+++ Material shown +++

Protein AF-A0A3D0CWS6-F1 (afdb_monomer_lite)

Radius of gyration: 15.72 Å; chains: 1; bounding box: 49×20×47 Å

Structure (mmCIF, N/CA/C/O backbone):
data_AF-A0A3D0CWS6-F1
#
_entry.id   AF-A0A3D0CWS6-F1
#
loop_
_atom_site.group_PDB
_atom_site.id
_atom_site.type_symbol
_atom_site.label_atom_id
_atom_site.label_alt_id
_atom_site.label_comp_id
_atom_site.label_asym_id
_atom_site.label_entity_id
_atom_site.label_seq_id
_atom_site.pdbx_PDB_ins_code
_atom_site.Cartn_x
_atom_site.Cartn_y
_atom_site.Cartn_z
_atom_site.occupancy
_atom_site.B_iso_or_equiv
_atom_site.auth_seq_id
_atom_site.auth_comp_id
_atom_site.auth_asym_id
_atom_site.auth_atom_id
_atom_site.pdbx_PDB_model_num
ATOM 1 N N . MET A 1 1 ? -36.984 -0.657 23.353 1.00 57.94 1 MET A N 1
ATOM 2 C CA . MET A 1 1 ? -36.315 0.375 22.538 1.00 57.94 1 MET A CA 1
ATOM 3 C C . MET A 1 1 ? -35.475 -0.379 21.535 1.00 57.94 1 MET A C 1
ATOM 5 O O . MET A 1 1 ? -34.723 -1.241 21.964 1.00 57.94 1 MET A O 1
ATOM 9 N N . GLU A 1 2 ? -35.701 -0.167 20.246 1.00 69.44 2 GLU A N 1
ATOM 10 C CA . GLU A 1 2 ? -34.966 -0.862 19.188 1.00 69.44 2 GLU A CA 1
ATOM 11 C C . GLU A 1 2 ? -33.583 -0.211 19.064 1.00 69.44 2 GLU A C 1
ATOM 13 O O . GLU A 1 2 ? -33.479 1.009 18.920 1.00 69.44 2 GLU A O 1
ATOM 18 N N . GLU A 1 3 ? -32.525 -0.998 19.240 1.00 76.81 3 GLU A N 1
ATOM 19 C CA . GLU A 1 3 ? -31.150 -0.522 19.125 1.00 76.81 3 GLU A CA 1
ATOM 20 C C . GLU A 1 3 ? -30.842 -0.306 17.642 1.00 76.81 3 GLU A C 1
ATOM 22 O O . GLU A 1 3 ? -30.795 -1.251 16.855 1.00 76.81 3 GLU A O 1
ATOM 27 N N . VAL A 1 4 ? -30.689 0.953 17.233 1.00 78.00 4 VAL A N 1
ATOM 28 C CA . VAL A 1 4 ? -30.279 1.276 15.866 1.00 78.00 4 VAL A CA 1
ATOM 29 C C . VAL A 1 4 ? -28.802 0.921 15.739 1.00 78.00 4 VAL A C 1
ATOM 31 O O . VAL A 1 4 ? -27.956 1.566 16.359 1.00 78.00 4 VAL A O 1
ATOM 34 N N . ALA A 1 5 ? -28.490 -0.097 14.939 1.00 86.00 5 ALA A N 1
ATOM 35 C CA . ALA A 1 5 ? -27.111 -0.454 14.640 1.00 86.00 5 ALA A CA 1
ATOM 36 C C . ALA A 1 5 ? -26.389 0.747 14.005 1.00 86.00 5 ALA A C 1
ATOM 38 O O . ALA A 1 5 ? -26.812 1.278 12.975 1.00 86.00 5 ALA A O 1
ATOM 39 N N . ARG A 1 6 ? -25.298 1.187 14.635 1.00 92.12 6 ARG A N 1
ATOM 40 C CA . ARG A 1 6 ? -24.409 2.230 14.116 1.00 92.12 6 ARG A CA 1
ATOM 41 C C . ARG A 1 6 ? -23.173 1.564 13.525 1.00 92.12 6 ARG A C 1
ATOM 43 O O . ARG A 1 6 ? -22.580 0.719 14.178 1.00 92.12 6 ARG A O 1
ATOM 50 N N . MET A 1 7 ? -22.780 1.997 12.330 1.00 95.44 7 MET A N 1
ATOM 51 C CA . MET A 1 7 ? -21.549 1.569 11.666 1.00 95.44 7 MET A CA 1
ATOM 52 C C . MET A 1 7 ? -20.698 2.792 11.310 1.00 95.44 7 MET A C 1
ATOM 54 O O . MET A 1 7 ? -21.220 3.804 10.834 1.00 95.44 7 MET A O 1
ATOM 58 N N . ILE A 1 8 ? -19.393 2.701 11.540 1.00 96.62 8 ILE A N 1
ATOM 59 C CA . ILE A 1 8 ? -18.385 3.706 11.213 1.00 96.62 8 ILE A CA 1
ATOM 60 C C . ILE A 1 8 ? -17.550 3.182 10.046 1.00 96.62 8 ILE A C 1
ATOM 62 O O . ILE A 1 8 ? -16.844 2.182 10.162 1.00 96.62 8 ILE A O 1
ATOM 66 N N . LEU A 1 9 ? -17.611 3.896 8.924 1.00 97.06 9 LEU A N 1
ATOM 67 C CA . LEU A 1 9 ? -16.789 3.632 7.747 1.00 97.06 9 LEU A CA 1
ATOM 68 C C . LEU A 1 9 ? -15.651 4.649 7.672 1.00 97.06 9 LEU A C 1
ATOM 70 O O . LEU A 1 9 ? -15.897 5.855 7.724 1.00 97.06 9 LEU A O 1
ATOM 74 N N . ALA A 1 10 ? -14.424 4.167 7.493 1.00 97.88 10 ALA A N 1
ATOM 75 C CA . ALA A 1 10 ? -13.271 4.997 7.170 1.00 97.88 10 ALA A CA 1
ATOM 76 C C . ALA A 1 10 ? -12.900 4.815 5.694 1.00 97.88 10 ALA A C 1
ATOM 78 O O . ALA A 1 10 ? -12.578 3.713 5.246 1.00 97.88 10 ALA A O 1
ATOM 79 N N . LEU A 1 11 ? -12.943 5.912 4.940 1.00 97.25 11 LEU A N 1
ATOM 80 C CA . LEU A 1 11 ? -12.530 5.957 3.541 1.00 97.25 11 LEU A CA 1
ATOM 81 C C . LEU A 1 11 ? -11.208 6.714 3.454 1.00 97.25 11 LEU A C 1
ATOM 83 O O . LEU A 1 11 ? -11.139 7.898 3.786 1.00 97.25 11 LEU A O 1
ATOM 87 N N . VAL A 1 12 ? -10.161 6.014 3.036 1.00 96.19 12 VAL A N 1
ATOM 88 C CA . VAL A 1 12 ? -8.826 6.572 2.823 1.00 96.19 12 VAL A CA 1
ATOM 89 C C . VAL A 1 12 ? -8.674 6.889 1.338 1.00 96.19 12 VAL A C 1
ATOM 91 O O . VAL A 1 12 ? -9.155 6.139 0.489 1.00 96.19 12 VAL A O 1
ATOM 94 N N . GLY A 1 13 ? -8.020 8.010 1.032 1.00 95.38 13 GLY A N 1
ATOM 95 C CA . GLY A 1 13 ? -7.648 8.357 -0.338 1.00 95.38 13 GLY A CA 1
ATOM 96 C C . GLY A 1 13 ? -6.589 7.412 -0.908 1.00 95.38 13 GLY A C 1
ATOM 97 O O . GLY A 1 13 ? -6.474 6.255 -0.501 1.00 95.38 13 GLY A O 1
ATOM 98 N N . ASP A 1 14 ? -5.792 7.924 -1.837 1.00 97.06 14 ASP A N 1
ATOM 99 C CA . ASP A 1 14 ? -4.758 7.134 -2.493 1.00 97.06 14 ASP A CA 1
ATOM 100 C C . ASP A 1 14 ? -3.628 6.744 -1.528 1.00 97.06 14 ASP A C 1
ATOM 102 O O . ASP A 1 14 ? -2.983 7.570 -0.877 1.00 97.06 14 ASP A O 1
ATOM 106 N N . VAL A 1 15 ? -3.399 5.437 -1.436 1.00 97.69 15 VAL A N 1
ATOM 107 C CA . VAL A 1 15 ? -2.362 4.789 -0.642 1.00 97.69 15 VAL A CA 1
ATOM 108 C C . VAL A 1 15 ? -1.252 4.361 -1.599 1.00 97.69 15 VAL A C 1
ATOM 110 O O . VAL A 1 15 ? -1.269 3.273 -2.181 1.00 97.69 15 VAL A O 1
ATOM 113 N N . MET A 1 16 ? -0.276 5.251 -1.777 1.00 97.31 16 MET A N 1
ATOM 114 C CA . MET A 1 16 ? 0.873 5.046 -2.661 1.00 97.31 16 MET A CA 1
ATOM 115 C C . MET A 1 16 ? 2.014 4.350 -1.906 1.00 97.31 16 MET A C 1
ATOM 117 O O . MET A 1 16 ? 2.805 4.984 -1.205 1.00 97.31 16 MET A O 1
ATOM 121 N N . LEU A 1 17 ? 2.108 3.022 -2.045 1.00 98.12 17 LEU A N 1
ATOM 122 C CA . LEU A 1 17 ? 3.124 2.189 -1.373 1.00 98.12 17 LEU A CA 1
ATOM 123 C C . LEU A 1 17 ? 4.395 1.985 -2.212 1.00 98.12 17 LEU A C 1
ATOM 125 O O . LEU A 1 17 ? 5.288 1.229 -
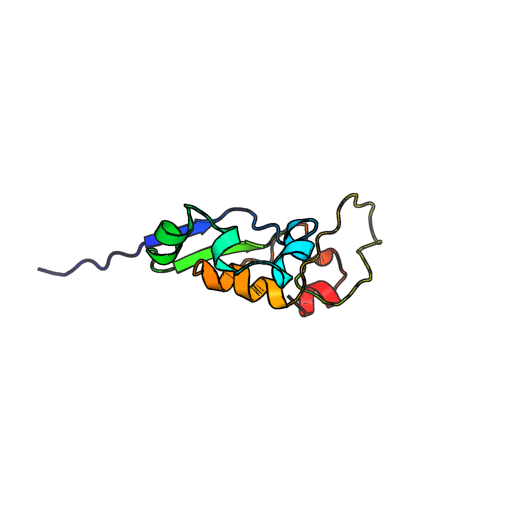1.829 1.00 98.12 17 LEU A O 1
ATOM 129 N N . GLY A 1 18 ? 4.492 2.654 -3.362 1.00 96.62 18 GLY A N 1
ATOM 130 C CA . GLY A 1 18 ? 5.647 2.600 -4.248 1.00 96.62 18 GLY A CA 1
ATOM 131 C C . GLY A 1 18 ? 6.814 3.500 -3.823 1.00 96.62 18 GLY A C 1
ATOM 132 O O . GLY A 1 18 ? 6.800 4.179 -2.795 1.00 96.62 18 GLY A O 1
ATOM 133 N N . ARG A 1 19 ? 7.860
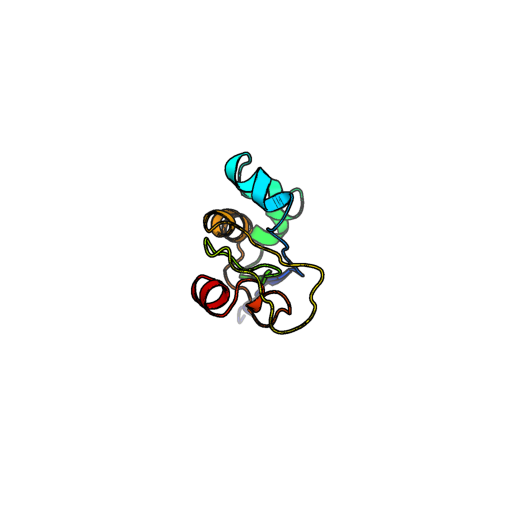 3.534 -4.658 1.00 96.19 19 ARG A N 1
ATOM 134 C CA . ARG A 1 19 ? 9.025 4.432 -4.513 1.00 96.19 19 ARG A CA 1
ATOM 135 C C . ARG A 1 19 ? 9.684 4.351 -3.126 1.00 96.19 19 ARG A C 1
ATOM 137 O O . ARG A 1 19 ? 10.118 3.280 -2.719 1.00 96.19 19 ARG A O 1
ATOM 144 N N . GLY A 1 20 ? 9.796 5.489 -2.433 1.00 97.31 20 GLY A N 1
ATOM 145 C CA . GLY A 1 20 ? 10.382 5.614 -1.100 1.00 97.31 20 GLY A CA 1
ATOM 146 C C . GLY A 1 20 ? 9.725 4.695 -0.085 1.00 97.31 20 GLY A C 1
ATOM 147 O O . GLY A 1 20 ? 10.426 4.044 0.679 1.00 97.31 20 GLY A O 1
ATOM 148 N N . VAL A 1 21 ? 8.398 4.575 -0.140 1.00 97.81 21 VAL A N 1
ATOM 149 C CA . VAL A 1 21 ? 7.649 3.702 0.767 1.00 97.81 21 VAL A CA 1
ATOM 150 C C . VAL A 1 21 ? 8.057 2.248 0.541 1.00 97.81 21 VAL A C 1
ATOM 152 O O . VAL A 1 21 ? 8.470 1.588 1.489 1.00 97.81 21 VAL A O 1
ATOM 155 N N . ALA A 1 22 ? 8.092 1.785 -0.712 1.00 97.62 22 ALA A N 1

+++

▶ Brief: Send back an exact copy of only the lines from the line with "data_AF-A0A3D0CWS6-F1" up to and including the line with "ATOM 50 N N" in the data above.

▶ Answer box:
data_AF-A0A3D0CWS6-F1
#
_entry.id   AF-A0A3D0CWS6-F1
#
loop_
_atom_site.group_PDB
_atom_site.id
_atom_site.type_symbol
_atom_site.label_atom_id
_atom_site.label_alt_id
_atom_site.label_comp_id
_atom_site.label_asym_id
_atom_site.label_entity_id
_atom_site.label_seq_id
_atom_site.pdbx_PDB_ins_code
_atom_site.Cartn_x
_atom_site.Cartn_y
_atom_site.Cartn_z
_atom_site.occupancy
_atom_site.B_iso_or_equiv
_atom_site.auth_seq_id
_atom_site.auth_comp_id
_atom_site.auth_asym_id
_atom_site.auth_atom_id
_atom_site.pdbx_PDB_model_num
ATOM 1 N N . MET A 1 1 ? -36.984 -0.657 23.353 1.00 57.94 1 MET A N 1
ATOM 2 C CA . MET A 1 1 ? -36.315 0.375 22.538 1.00 57.94 1 MET A CA 1
ATOM 3 C C . MET A 1 1 ? -35.475 -0.379 21.535 1.00 57.94 1 MET A C 1
ATOM 5 O O . MET A 1 1 ? -34.723 -1.241 21.964 1.00 57.94 1 MET A O 1
ATOM 9 N N . GLU A 1 2 ? -35.701 -0.167 20.246 1.00 69.44 2 GLU A N 1
ATOM 10 C CA . GLU A 1 2 ? -34.966 -0.862 19.188 1.00 69.44 2 GLU A CA 1
ATOM 11 C C . GLU A 1 2 ? -33.583 -0.211 19.064 1.00 69.44 2 GLU A C 1
ATOM 13 O O . GLU A 1 2 ? -33.479 1.009 18.920 1.00 69.44 2 GLU A O 1
ATOM 18 N N . GLU A 1 3 ? -32.525 -0.998 19.240 1.00 76.81 3 GLU A N 1
ATOM 19 C CA . GLU A 1 3 ? -31.150 -0.522 19.125 1.00 76.81 3 GLU A CA 1
ATOM 20 C C . GLU A 1 3 ? -30.842 -0.306 17.642 1.00 76.81 3 GLU A C 1
ATOM 22 O O . GLU A 1 3 ? -30.795 -1.251 16.855 1.00 76.81 3 GLU A O 1
ATOM 27 N N . VAL A 1 4 ? -30.689 0.953 17.233 1.00 78.00 4 VAL A N 1
ATOM 28 C CA . VAL A 1 4 ? -30.279 1.276 15.866 1.00 78.00 4 VAL A CA 1
ATOM 29 C C . VAL A 1 4 ? -28.802 0.921 15.739 1.00 78.00 4 VAL A C 1
ATOM 31 O O . VAL A 1 4 ? -27.956 1.566 16.359 1.00 78.00 4 VAL A O 1
ATOM 34 N N . ALA A 1 5 ? -28.490 -0.097 14.939 1.00 86.00 5 ALA A N 1
ATOM 35 C CA . ALA A 1 5 ? -27.111 -0.454 14.640 1.00 86.00 5 ALA A CA 1
ATOM 36 C C . ALA A 1 5 ? -26.389 0.747 14.005 1.00 86.00 5 ALA A C 1
ATOM 38 O O . ALA A 1 5 ? -26.812 1.278 12.975 1.00 86.00 5 ALA A O 1
ATOM 39 N N . ARG A 1 6 ? -25.298 1.187 14.635 1.00 92.12 6 ARG A N 1
ATOM 40 C CA . ARG A 1 6 ? -24.409 2.230 14.116 1.00 92.12 6 ARG A CA 1
ATOM 41 C C . ARG A 1 6 ? -23.173 1.564 13.525 1.00 92.12 6 ARG A C 1
ATOM 43 O O . ARG A 1 6 ? -22.580 0.719 14.178 1.00 92.12 6 ARG A O 1
ATOM 50 N N . MET A 1 7 ? -22.780 1.997 12.330 1.00 95.44 7 MET A N 1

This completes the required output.